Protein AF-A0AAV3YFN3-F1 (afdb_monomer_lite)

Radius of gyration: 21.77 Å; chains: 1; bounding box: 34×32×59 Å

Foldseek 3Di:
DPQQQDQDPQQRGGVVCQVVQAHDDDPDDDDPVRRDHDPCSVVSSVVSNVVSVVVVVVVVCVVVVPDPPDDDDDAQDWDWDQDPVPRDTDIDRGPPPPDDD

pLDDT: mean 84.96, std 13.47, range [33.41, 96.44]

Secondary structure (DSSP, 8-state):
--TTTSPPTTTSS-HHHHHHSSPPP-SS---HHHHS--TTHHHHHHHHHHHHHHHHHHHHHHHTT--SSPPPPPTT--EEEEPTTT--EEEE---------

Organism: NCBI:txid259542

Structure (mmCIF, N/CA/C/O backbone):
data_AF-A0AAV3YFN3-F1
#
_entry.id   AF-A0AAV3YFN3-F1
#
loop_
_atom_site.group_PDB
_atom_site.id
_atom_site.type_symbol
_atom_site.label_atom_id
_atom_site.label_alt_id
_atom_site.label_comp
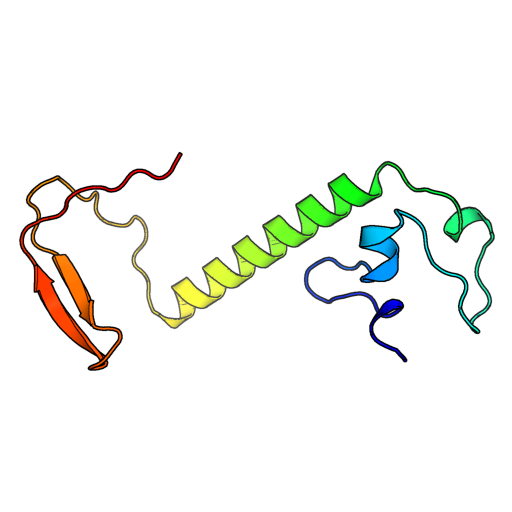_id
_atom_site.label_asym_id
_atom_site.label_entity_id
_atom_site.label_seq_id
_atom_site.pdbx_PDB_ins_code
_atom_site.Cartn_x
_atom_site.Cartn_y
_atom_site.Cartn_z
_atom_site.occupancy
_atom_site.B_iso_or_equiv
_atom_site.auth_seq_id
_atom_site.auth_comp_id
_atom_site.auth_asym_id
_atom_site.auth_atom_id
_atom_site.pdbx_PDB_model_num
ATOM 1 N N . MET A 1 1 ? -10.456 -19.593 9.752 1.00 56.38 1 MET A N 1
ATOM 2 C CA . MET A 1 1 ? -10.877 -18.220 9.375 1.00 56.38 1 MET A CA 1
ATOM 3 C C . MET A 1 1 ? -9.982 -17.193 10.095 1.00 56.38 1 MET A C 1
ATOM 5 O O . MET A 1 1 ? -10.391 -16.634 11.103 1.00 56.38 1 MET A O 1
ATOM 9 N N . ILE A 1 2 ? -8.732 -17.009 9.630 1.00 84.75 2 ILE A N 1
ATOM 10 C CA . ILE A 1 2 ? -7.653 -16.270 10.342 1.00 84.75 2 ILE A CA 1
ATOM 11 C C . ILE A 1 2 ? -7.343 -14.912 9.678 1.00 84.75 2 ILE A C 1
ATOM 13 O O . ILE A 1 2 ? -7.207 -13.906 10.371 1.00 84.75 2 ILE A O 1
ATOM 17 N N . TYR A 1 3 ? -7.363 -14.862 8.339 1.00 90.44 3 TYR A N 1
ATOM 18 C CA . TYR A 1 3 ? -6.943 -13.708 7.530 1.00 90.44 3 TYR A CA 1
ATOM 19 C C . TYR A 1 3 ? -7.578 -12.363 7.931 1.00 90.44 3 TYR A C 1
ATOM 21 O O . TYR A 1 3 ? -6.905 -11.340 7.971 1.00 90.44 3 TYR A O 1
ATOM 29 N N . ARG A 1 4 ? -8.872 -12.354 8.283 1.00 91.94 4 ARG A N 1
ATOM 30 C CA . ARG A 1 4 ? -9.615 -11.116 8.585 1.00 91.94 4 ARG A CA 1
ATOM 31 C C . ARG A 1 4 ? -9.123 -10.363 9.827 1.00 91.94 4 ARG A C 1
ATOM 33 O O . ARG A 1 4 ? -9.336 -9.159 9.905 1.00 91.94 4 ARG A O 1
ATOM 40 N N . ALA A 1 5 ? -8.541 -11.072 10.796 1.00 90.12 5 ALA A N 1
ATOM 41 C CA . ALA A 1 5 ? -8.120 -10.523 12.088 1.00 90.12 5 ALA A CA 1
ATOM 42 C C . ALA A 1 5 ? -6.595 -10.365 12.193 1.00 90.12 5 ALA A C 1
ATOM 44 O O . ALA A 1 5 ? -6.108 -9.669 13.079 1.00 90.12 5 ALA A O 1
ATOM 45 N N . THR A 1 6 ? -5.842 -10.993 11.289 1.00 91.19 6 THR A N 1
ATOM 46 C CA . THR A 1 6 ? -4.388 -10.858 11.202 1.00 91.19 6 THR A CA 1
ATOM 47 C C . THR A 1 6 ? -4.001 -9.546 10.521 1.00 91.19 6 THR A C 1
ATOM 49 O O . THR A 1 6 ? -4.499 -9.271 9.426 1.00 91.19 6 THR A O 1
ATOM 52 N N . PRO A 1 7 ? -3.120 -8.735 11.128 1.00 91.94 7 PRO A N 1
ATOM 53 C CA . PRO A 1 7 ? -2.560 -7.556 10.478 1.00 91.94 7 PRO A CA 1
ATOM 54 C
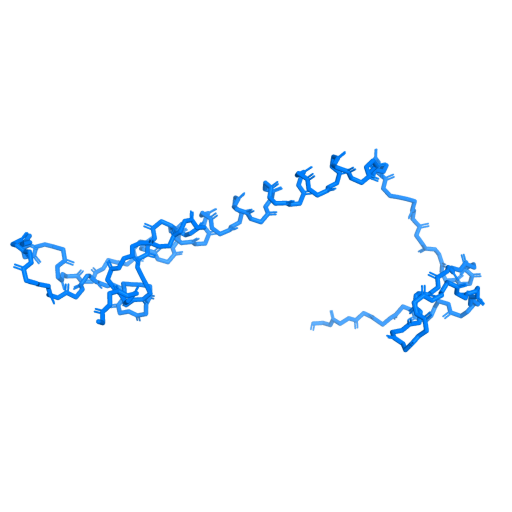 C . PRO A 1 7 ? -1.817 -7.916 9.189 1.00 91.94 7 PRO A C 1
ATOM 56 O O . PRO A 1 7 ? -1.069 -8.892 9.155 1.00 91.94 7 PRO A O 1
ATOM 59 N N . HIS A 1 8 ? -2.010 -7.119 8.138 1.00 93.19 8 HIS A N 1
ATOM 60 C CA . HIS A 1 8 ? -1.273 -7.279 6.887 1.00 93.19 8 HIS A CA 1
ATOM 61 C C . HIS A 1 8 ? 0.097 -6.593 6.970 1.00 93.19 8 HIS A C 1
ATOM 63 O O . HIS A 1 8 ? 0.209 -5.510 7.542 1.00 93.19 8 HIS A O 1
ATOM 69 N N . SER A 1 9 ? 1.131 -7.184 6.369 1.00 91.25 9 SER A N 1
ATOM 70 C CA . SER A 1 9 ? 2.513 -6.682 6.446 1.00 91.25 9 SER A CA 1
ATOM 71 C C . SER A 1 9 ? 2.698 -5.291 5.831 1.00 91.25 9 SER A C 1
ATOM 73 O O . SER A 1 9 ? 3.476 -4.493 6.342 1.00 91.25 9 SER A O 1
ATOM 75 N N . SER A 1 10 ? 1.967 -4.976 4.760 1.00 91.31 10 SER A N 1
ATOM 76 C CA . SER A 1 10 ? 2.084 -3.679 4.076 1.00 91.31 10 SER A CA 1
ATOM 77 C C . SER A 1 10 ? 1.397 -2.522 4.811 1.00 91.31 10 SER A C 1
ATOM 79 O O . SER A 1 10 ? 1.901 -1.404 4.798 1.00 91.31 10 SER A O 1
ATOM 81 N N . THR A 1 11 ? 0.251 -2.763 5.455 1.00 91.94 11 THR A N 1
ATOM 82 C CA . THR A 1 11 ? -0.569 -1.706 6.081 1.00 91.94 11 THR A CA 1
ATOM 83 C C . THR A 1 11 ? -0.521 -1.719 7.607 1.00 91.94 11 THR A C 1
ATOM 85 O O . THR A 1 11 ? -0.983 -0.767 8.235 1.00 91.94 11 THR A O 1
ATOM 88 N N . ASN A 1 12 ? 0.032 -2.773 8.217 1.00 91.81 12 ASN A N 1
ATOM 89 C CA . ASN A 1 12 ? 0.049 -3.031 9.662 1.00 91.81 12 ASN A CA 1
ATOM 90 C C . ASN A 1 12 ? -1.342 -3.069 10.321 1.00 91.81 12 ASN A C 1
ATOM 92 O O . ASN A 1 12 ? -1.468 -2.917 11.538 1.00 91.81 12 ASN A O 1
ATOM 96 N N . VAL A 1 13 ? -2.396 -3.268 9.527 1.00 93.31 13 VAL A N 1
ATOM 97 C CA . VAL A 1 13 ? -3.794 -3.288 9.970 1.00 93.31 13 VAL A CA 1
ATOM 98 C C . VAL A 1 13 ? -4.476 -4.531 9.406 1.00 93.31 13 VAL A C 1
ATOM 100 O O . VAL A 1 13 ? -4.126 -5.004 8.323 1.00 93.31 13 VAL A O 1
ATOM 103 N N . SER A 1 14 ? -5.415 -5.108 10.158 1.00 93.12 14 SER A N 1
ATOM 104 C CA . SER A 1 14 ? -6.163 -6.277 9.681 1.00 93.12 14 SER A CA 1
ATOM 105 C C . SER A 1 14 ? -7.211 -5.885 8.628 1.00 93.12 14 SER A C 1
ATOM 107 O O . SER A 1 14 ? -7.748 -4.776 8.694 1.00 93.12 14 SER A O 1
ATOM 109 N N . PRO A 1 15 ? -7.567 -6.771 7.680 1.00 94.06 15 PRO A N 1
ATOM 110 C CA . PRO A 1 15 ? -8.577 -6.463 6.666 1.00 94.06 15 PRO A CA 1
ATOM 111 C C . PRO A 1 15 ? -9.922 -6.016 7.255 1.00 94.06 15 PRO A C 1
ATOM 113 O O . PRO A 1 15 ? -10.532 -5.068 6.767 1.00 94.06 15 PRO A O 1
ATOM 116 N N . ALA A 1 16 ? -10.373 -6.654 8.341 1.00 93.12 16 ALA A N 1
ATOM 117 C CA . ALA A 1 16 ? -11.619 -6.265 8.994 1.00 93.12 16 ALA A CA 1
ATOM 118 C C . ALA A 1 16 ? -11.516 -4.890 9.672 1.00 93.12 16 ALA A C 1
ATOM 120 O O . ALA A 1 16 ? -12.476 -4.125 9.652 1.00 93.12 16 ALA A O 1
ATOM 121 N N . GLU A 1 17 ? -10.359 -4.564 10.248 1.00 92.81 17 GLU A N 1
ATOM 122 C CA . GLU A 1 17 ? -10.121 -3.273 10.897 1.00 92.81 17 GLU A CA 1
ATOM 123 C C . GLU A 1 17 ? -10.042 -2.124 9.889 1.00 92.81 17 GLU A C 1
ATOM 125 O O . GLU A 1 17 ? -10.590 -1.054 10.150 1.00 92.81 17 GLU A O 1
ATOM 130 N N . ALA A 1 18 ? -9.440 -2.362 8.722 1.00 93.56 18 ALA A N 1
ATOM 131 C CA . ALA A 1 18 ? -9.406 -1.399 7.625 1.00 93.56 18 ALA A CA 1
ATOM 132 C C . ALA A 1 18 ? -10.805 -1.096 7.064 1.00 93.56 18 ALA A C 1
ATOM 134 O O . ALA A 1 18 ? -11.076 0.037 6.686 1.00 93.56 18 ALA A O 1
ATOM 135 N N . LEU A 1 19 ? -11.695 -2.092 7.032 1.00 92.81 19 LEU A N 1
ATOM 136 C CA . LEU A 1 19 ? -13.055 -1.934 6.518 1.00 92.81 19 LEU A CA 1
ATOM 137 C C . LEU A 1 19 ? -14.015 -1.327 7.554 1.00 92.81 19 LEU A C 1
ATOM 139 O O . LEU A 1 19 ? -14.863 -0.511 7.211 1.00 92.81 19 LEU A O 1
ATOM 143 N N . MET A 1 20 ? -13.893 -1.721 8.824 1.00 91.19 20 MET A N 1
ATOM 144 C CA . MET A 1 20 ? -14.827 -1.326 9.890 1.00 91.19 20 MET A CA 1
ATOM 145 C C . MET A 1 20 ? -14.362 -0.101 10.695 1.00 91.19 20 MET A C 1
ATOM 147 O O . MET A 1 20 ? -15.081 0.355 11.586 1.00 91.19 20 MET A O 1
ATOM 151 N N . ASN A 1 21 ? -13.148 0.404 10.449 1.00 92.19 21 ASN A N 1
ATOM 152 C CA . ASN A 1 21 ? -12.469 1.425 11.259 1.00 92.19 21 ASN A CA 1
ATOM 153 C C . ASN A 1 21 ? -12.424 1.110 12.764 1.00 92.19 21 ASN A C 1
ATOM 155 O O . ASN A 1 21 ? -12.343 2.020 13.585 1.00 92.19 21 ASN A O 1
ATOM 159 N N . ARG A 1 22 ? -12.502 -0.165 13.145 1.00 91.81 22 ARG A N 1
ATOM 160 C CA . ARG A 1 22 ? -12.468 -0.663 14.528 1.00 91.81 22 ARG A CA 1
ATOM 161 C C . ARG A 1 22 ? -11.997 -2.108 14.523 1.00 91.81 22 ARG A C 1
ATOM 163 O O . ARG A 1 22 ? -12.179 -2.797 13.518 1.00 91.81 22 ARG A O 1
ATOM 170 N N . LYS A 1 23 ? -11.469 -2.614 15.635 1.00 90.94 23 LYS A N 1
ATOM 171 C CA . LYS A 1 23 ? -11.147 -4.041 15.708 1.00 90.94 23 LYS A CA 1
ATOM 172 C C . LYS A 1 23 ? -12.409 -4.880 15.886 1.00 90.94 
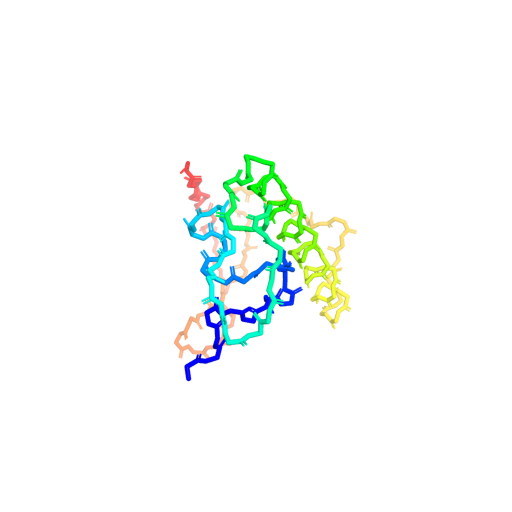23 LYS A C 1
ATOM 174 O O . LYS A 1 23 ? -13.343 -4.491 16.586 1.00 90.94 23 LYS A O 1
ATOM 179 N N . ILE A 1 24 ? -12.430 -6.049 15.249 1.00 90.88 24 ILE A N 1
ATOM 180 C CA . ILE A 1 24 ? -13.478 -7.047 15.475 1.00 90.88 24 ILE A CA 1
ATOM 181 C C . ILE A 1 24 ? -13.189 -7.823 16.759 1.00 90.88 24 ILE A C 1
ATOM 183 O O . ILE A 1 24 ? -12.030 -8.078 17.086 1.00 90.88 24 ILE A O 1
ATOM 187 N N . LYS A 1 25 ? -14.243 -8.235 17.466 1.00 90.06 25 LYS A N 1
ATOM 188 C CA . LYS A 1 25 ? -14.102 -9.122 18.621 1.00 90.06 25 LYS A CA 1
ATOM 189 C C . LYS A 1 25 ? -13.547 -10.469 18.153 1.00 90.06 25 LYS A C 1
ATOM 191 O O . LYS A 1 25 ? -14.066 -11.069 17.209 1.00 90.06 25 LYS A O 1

==*==

- _Task to carry out_: Above are the records; from them, give again exactly the lines from the one containing "ATOM 85 O O" to the one containing "ATOM 103 N N", both lines included, and nothing more.

- _Your solution_:
ATOM 85 O O . THR A 1 11 ? -0.983 -0.767 8.235 1.00 91.94 11 THR A O 1
ATOM 88 N N . ASN A 1 12 ? 0.032 -2.773 8.217 1.00 91.81 12 ASN A N 1
ATOM 89 C CA . ASN A 1 12 ? 0.049 -3.031 9.662 1.00 91.81 12 ASN A CA 1
ATOM 90 C C . ASN A 1 12 ? -1.342 -3.069 10.321 1.00 91.81 12 ASN A C 1
ATOM 92 O O . ASN A 1 12 ? -1.468 -2.917 11.538 1.00 91.81 12 ASN A O 1
ATOM 96 N N . VAL A 1 13 ? -2.396 -3.268 9.527 1.00 93.31 13 VAL A N 1
ATOM 97 C CA . VAL A 1 13 ? -3.794 -3.288 9.970 1.00 93.31 13 VAL A CA 1
ATOM 98 C C . VAL A 1 13 ? -4.476 -4.531 9.406 1.00 93.31 13 VAL A C 1
ATOM 100 O O . VAL A 1 13 ? -4.126 -5.004 8.323 1.00 93.31 13 VAL A O 1
ATOM 103 N N . SER A 1 14 ? -5.415 -5.108 10.158 1.00 93.12 14 SER A N 1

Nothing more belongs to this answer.